2. The cutting equipment with the PTC electric heater tooth structure with the intelligent positioning function is characterized in that a transmission chamber (21) and a guide groove (22) are arranged on the workbench (2), the moving mechanism (3) comprises a transmission motor (31), a screw rod (32) and a sliding table (33), the transmission motor (31) is fixedly connected with the workbench (2), the output end of the transmission motor (31) is in transmission connection with the screw rod (32), the screw rod (32) is in rotary connection with the workbench (2), the screw rod (32) is in transmission connection with the sliding table (21), and the sliding table (33) is in sliding connection with the guide groove (22).

3. The cutting device with the intelligent positioning function for the PTC electric heater spade tooth structure according to claim 1, wherein the first positioning plate (523) is wider than the second positioning plate (524).

4. The cutting equipment with the PTC electric heater tooth-shaped structure with the intelligent positioning function according to claim 1, wherein an annular flow passage (5213) is arranged on the rotating block (521), an inlet of the annular flow passage (5213) is externally connected with cooling liquid, an outlet of the annular flow passage (5213) faces a clamping plate (534), a liquid outlet (5341) is formed in the clamping plate (534), a plurality of concave areas (5231) and convex areas (5232) are formed in one side of the first positioning plate (523) facing the transmission shaft (525), a cooling flow passage is formed between the two first positioning plates (523), a cooling cavity (5234), a liquid inlet flow passage (5234) and a liquid outlet flow passage (5235) are formed in the first positioning plate (523), the position of the cooling cavity (5233) corresponds to the position of the convex areas (5232), the liquid inlet flow passage (5234) and the liquid outlet flow passage (5235) are respectively communicated with the cooling cavity (5233), the liquid inlet flow passage (5234) is located in the concave areas (5231), the liquid outlet flow passage (5235) is located in the concave areas (5232), and the liquid outlet flow passage (5235) is located in the first temperature control assembly (5254) and the temperature control assembly (5254).

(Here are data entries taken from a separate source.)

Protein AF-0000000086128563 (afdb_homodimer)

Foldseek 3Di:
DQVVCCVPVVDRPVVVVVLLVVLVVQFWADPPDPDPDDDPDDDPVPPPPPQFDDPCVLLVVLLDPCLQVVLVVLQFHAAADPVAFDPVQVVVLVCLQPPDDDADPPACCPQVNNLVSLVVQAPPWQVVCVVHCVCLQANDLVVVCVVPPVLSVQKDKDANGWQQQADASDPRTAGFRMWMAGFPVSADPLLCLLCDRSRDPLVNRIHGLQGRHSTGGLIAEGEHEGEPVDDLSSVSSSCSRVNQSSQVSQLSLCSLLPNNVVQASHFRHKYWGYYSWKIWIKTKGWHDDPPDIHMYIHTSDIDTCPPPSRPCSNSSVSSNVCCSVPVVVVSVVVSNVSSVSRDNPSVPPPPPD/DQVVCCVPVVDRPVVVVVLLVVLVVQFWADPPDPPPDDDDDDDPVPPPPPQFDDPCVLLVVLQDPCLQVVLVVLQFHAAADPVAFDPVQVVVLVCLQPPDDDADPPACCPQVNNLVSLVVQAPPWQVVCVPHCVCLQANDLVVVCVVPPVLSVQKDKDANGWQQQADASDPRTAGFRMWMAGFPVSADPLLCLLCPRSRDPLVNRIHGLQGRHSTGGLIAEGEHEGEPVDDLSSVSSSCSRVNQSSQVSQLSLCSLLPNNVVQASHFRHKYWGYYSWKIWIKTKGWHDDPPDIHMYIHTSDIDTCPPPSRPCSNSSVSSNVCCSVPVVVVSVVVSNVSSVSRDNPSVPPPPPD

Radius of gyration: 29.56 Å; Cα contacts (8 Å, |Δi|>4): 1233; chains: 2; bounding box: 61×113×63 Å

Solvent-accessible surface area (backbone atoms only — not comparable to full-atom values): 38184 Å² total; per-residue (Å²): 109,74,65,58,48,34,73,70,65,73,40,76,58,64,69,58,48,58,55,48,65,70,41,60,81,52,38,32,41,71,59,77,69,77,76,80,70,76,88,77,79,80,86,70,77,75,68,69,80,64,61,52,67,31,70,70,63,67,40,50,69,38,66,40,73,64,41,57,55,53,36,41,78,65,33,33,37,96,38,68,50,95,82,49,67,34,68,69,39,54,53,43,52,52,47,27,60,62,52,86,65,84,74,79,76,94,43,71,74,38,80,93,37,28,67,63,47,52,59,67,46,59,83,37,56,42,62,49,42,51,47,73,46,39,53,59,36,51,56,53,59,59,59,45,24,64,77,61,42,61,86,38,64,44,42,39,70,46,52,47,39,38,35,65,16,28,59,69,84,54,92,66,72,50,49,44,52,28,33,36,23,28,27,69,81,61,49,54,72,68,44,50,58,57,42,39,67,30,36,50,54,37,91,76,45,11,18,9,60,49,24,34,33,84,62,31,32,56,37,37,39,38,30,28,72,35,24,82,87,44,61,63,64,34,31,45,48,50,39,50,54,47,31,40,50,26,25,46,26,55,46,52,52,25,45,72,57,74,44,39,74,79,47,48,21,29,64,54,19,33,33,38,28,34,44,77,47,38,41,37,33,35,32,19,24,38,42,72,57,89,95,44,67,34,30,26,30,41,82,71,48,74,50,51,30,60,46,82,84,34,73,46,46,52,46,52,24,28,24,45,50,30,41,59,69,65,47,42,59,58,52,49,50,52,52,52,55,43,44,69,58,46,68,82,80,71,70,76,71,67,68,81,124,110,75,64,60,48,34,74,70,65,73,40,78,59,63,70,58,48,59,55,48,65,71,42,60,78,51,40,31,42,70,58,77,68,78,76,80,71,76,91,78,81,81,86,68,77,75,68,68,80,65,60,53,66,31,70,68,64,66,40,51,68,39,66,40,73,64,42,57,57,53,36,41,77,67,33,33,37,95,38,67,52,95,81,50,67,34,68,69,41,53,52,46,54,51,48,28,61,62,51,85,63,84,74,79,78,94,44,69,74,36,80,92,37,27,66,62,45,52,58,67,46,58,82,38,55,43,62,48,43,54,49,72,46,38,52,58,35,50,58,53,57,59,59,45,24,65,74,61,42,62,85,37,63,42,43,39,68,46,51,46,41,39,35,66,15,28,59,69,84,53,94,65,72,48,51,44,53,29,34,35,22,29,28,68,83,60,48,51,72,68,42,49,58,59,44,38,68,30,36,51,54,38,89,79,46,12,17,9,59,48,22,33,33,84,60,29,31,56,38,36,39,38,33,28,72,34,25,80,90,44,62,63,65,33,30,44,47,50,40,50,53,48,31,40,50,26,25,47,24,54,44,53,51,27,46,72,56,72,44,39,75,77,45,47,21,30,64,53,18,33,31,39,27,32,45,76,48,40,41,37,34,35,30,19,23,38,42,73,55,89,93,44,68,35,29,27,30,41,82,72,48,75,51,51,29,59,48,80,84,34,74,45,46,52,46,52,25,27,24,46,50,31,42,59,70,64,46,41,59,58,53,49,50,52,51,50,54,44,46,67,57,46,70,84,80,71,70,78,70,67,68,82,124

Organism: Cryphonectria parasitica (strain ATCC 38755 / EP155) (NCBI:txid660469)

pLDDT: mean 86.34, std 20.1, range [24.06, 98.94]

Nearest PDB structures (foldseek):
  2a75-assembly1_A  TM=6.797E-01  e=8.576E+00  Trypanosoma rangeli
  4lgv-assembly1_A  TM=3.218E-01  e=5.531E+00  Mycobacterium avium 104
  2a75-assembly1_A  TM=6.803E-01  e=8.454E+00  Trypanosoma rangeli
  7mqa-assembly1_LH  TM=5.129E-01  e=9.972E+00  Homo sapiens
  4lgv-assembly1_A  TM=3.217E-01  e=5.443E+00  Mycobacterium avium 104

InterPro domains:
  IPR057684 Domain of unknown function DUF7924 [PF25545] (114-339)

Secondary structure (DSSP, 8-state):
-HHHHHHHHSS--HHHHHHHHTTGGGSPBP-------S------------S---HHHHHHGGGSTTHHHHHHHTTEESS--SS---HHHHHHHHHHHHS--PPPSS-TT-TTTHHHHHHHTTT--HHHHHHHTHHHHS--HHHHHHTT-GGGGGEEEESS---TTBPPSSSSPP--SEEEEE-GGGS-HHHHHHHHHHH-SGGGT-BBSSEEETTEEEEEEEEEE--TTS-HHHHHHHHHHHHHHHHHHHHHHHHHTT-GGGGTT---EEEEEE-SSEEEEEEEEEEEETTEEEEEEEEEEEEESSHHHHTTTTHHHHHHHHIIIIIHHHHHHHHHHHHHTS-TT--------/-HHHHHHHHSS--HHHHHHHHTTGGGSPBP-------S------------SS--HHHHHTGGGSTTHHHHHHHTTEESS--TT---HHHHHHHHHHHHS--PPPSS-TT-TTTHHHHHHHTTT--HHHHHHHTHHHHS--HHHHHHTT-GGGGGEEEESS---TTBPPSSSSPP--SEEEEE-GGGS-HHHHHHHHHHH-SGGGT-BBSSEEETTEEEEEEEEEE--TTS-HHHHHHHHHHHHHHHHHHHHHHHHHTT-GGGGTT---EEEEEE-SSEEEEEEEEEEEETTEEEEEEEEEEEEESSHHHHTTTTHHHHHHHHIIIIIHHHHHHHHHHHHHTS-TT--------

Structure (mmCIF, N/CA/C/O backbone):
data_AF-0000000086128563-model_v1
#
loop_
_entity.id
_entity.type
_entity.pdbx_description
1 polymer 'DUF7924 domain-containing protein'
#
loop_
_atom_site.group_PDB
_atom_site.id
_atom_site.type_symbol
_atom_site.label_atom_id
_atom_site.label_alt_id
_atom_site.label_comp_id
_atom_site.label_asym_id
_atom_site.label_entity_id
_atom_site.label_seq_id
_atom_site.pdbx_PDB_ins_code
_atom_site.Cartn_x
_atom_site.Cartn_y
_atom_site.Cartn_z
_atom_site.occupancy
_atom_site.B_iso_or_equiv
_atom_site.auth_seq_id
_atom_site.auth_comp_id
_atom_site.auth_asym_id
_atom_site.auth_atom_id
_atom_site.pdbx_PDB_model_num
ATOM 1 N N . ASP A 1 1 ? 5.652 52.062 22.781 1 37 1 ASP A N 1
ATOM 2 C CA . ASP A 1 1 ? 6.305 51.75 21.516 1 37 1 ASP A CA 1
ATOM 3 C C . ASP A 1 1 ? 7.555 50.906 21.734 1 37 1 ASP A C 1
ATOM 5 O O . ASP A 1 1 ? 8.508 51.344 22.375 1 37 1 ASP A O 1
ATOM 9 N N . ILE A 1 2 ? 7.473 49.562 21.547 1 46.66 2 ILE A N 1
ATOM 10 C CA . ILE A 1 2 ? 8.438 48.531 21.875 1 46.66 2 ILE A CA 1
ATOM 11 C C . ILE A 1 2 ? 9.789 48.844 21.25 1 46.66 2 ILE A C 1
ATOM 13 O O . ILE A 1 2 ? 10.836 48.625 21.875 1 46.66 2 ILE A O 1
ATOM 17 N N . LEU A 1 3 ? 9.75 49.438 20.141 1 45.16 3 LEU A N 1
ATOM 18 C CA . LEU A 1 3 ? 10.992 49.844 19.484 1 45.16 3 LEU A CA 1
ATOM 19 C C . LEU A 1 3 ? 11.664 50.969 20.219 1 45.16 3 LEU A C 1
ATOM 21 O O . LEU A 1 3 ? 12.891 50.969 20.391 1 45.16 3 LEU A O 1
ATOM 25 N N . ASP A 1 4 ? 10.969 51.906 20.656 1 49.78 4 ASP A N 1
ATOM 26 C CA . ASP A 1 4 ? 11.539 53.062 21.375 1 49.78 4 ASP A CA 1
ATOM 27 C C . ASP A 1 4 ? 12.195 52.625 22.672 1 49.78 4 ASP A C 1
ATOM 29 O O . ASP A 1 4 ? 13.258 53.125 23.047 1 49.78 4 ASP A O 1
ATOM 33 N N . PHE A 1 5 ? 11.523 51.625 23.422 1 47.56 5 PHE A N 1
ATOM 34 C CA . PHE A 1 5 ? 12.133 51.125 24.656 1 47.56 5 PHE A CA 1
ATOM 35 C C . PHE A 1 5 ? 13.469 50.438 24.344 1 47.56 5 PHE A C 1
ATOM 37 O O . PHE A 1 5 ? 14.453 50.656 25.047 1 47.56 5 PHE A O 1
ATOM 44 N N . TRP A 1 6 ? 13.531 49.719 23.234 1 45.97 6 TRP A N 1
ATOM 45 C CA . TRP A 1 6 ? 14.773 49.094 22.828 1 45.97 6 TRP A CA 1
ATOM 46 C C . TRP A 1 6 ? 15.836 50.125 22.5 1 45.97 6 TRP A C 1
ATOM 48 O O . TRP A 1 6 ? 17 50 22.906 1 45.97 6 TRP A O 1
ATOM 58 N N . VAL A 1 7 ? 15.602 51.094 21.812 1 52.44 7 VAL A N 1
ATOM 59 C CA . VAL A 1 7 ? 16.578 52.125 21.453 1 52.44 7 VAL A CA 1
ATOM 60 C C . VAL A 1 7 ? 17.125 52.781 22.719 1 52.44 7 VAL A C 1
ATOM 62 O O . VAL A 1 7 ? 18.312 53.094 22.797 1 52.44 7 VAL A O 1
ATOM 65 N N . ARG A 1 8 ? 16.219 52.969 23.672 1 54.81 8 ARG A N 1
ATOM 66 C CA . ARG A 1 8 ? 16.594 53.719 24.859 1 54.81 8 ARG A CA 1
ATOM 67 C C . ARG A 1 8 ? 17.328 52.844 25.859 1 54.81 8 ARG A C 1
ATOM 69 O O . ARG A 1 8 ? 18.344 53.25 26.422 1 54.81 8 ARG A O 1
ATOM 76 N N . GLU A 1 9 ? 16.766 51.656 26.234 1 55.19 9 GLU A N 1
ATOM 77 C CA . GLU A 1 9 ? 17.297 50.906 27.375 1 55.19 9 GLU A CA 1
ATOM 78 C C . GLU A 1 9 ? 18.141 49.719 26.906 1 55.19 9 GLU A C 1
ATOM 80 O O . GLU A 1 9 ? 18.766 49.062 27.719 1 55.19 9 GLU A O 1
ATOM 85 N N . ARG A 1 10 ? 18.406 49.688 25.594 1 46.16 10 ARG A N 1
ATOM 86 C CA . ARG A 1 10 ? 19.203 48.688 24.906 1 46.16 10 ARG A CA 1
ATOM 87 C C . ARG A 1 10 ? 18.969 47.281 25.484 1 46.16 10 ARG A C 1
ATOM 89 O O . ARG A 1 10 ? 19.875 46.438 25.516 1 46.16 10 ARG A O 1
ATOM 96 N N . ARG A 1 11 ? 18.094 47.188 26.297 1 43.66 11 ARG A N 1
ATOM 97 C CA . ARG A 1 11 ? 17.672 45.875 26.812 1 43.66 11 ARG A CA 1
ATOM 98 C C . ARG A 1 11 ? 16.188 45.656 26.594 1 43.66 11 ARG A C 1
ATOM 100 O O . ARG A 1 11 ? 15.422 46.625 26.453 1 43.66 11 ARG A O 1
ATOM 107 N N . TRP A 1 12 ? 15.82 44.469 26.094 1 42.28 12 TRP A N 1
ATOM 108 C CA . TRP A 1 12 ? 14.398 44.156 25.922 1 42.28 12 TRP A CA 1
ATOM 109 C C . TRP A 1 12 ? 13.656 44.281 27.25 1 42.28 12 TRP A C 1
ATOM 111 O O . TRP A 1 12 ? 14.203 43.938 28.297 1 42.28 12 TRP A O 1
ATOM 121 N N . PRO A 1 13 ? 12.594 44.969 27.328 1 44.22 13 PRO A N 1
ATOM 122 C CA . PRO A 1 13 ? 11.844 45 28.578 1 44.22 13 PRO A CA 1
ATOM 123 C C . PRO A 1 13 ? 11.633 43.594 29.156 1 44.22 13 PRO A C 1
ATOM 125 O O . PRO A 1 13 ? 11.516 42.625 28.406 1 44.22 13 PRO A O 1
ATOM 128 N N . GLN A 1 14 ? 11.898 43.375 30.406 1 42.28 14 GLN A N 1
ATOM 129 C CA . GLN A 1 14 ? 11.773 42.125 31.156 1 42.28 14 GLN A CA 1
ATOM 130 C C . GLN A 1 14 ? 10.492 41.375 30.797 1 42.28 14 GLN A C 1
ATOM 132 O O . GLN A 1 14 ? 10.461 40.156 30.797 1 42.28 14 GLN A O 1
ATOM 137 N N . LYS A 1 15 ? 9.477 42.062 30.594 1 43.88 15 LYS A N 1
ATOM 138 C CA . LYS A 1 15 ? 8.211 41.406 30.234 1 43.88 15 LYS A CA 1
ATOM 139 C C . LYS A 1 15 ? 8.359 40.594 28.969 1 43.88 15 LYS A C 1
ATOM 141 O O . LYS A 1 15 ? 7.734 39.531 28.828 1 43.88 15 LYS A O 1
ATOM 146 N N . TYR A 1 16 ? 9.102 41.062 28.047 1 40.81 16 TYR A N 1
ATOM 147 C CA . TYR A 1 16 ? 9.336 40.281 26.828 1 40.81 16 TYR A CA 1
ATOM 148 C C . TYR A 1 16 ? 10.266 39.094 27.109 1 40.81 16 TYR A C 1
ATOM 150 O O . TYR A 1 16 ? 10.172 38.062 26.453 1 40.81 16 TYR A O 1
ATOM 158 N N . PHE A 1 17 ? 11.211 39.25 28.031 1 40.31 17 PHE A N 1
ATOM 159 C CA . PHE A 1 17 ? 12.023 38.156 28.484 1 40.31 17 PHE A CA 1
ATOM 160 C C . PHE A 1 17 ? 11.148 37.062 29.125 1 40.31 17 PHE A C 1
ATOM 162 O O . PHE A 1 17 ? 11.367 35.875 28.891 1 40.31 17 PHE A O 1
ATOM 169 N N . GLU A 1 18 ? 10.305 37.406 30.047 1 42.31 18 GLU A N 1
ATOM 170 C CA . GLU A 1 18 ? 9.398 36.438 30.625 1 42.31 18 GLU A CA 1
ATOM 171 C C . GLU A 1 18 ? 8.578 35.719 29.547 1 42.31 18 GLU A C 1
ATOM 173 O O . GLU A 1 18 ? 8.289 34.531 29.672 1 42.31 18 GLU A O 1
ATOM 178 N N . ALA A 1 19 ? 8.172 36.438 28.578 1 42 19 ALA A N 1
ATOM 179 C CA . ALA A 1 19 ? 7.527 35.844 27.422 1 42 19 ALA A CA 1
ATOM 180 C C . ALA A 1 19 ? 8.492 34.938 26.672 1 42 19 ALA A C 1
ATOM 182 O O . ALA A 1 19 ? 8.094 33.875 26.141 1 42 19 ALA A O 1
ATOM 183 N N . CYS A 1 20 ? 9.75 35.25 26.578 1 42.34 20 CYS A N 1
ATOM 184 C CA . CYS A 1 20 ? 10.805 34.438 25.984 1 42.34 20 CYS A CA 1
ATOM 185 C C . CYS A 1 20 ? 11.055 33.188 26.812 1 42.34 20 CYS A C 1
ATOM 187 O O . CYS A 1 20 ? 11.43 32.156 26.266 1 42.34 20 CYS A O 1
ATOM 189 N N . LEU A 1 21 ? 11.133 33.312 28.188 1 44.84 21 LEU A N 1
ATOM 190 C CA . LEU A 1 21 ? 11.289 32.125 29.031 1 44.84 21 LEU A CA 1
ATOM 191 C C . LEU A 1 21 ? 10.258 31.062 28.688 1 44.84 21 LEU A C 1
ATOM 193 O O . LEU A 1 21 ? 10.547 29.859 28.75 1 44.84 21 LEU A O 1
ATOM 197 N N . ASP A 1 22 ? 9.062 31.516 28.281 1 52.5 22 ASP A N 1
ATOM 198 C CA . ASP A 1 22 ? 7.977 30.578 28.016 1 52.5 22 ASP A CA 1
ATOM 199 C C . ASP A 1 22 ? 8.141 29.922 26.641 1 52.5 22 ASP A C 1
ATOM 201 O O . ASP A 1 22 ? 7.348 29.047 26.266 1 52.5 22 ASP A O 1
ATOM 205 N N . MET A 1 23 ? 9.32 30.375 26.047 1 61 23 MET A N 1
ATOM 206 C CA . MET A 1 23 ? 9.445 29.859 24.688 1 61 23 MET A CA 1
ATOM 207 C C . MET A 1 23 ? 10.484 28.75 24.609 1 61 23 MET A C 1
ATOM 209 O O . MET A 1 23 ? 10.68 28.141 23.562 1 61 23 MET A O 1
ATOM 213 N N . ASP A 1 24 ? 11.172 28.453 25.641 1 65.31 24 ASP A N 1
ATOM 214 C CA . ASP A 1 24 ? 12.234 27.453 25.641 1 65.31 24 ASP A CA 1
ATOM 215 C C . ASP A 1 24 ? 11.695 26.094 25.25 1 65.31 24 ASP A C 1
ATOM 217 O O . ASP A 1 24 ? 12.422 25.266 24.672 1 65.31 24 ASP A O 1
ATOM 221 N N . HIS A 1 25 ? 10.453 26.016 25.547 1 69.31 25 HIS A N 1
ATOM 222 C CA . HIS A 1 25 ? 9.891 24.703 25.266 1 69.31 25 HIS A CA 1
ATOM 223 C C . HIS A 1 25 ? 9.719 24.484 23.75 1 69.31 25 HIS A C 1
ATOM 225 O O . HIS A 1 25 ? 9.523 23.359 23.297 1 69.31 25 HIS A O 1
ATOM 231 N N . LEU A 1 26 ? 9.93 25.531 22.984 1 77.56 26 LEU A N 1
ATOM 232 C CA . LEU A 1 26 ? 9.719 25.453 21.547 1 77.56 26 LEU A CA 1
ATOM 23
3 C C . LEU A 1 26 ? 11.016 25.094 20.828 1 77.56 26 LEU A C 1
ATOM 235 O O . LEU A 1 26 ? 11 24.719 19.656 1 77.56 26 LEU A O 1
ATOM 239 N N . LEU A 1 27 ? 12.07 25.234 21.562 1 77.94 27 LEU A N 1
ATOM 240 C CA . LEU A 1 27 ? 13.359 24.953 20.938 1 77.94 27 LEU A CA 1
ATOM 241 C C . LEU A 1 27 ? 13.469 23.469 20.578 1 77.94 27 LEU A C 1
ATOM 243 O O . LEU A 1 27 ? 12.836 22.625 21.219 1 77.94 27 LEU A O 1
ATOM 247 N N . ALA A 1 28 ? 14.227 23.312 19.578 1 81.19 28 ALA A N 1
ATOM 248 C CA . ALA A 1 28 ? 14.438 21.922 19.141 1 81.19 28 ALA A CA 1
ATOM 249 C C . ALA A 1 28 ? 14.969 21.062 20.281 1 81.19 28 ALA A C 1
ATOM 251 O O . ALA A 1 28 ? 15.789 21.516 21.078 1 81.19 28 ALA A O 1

5. The cutting equipment with the PTC electric heater tooth-shaped structure with the intelligent positioning function according to claim 4, wherein the temperature control assembly (54) comprises an electromagnet (541), an adjusting block (542), a reset spring (543) and a thermistor (544), an adjusting groove (5236) is formed in the first positioning plate (523), the electromagnet (541) is fixedly connected with the adjusting groove (5236), the adjusting block (542) is slidably connected with the adjusting groove (5236), an overflow hole (5421) is formed in the adjusting block (542), the overflow hole (5421) is eccentrically arranged with the liquid outlet flow channel (5235), one end of the reset spring (543) is fixedly connected with the adjusting block (542), the other end of the reset spring (543) is fixedly connected with the inner wall of the adjusting groove (5236), the thermistor (544) is fixedly connected with the inner wall of the liquid outlet flow channel (5235), and the thermistor (541) is electrically connected with the electromagnet (5236).

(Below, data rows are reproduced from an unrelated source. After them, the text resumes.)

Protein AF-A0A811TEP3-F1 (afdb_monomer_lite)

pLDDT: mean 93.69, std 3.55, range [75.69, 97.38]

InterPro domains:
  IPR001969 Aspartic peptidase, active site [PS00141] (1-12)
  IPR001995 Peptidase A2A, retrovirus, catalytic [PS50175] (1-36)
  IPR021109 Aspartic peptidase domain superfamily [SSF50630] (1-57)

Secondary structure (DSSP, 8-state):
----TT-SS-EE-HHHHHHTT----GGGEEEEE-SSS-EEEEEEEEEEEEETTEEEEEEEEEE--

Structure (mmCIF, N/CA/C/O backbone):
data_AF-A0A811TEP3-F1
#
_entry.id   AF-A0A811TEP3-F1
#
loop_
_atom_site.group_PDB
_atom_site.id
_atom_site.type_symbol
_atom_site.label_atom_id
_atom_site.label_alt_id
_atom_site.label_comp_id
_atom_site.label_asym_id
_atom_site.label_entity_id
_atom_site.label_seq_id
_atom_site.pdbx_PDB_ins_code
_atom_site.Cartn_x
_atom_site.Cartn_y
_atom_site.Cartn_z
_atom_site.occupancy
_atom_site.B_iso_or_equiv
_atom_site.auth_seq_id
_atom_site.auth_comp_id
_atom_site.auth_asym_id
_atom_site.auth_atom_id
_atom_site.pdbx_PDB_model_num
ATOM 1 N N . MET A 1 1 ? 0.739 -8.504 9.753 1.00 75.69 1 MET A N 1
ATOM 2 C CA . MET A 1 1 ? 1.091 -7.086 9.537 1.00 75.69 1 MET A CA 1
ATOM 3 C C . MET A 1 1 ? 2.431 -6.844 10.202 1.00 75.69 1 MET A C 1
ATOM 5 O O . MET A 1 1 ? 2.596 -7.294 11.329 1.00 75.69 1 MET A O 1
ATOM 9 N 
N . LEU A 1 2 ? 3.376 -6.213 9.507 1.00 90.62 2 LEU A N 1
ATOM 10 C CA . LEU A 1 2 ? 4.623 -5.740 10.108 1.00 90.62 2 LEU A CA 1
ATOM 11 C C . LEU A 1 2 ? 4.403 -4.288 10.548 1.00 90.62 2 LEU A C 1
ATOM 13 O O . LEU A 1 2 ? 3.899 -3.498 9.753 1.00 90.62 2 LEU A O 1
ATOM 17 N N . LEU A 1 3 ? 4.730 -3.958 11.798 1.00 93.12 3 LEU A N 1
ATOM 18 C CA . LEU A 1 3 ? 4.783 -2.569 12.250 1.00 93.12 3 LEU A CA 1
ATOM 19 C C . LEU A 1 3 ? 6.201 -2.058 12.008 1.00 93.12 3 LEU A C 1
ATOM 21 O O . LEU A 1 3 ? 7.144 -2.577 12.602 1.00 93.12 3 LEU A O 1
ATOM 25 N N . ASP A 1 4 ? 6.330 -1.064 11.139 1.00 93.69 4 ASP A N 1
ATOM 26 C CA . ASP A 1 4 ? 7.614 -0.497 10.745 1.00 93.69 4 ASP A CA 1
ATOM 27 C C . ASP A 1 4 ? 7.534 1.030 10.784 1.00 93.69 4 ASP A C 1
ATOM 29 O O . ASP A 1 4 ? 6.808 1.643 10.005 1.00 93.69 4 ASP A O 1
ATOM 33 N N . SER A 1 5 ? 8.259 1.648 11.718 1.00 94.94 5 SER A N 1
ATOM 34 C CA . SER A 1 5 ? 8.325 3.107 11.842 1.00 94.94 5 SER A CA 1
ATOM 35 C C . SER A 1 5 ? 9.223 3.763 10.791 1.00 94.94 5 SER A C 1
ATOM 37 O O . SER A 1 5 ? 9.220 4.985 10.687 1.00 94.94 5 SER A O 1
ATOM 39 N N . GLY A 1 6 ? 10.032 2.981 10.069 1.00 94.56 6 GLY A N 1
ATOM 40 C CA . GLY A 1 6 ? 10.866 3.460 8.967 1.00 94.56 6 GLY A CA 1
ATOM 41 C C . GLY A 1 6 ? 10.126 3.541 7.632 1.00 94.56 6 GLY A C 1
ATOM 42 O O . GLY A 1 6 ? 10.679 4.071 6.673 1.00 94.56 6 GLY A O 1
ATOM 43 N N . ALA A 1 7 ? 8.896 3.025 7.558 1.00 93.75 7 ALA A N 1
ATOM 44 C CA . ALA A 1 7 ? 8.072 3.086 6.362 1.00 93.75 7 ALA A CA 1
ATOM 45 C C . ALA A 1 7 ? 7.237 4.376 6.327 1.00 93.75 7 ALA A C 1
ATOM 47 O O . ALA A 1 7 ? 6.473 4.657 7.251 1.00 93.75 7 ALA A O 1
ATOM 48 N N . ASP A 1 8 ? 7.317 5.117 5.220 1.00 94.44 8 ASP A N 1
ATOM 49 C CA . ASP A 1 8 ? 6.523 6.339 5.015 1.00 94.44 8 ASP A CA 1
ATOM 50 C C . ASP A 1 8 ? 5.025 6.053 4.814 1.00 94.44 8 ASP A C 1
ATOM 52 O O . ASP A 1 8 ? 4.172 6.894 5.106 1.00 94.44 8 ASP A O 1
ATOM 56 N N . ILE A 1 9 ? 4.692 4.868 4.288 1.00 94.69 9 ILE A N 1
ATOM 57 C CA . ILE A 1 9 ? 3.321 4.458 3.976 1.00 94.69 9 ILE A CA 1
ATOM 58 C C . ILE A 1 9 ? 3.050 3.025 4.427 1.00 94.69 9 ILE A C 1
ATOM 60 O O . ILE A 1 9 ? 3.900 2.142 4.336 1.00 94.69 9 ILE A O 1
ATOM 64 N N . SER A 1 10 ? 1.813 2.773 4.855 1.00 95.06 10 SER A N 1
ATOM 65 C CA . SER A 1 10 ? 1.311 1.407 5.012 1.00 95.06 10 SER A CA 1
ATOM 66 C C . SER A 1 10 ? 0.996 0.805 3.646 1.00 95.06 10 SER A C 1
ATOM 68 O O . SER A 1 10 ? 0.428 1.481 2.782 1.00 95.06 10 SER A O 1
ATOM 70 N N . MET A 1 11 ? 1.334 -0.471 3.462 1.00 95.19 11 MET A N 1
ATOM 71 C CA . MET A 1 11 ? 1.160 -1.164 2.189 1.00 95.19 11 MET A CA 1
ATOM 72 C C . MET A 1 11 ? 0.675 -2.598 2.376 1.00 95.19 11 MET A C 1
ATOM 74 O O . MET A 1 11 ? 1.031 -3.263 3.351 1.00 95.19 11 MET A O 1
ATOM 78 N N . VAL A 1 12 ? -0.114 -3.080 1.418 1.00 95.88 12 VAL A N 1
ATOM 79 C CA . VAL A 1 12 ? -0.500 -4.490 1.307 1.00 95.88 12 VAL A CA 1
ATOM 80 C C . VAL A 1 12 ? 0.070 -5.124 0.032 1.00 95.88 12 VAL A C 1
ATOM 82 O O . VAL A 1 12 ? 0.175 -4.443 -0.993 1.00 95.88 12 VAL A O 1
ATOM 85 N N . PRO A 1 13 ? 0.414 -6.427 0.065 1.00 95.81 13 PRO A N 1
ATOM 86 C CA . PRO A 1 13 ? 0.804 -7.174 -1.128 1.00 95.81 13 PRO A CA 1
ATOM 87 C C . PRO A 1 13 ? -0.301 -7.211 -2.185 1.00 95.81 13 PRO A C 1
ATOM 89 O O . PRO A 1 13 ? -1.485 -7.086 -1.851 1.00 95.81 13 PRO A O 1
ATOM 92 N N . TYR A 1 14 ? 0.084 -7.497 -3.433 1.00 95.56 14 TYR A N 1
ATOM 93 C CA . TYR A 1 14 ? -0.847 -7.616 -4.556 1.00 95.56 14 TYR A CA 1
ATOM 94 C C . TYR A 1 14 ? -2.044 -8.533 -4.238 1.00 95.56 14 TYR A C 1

6. The cutting equipment with the PTC electric heater tooth-shaped structure with the intelligent positioning function according to claim 1, wherein the cutting mechanism (4) comprises a support (41), a power cylinder (42) and a cutter (43), the support (41) is fixedly connected with a workbench (2), the power cylinder (42) is fixedly connected with the support (41), the output end of the power cylinder (42) is in transmission connection with the cutter (43), a sliding groove is formed in the support (41), and the cutter (43) is in sliding connection with the sliding groove.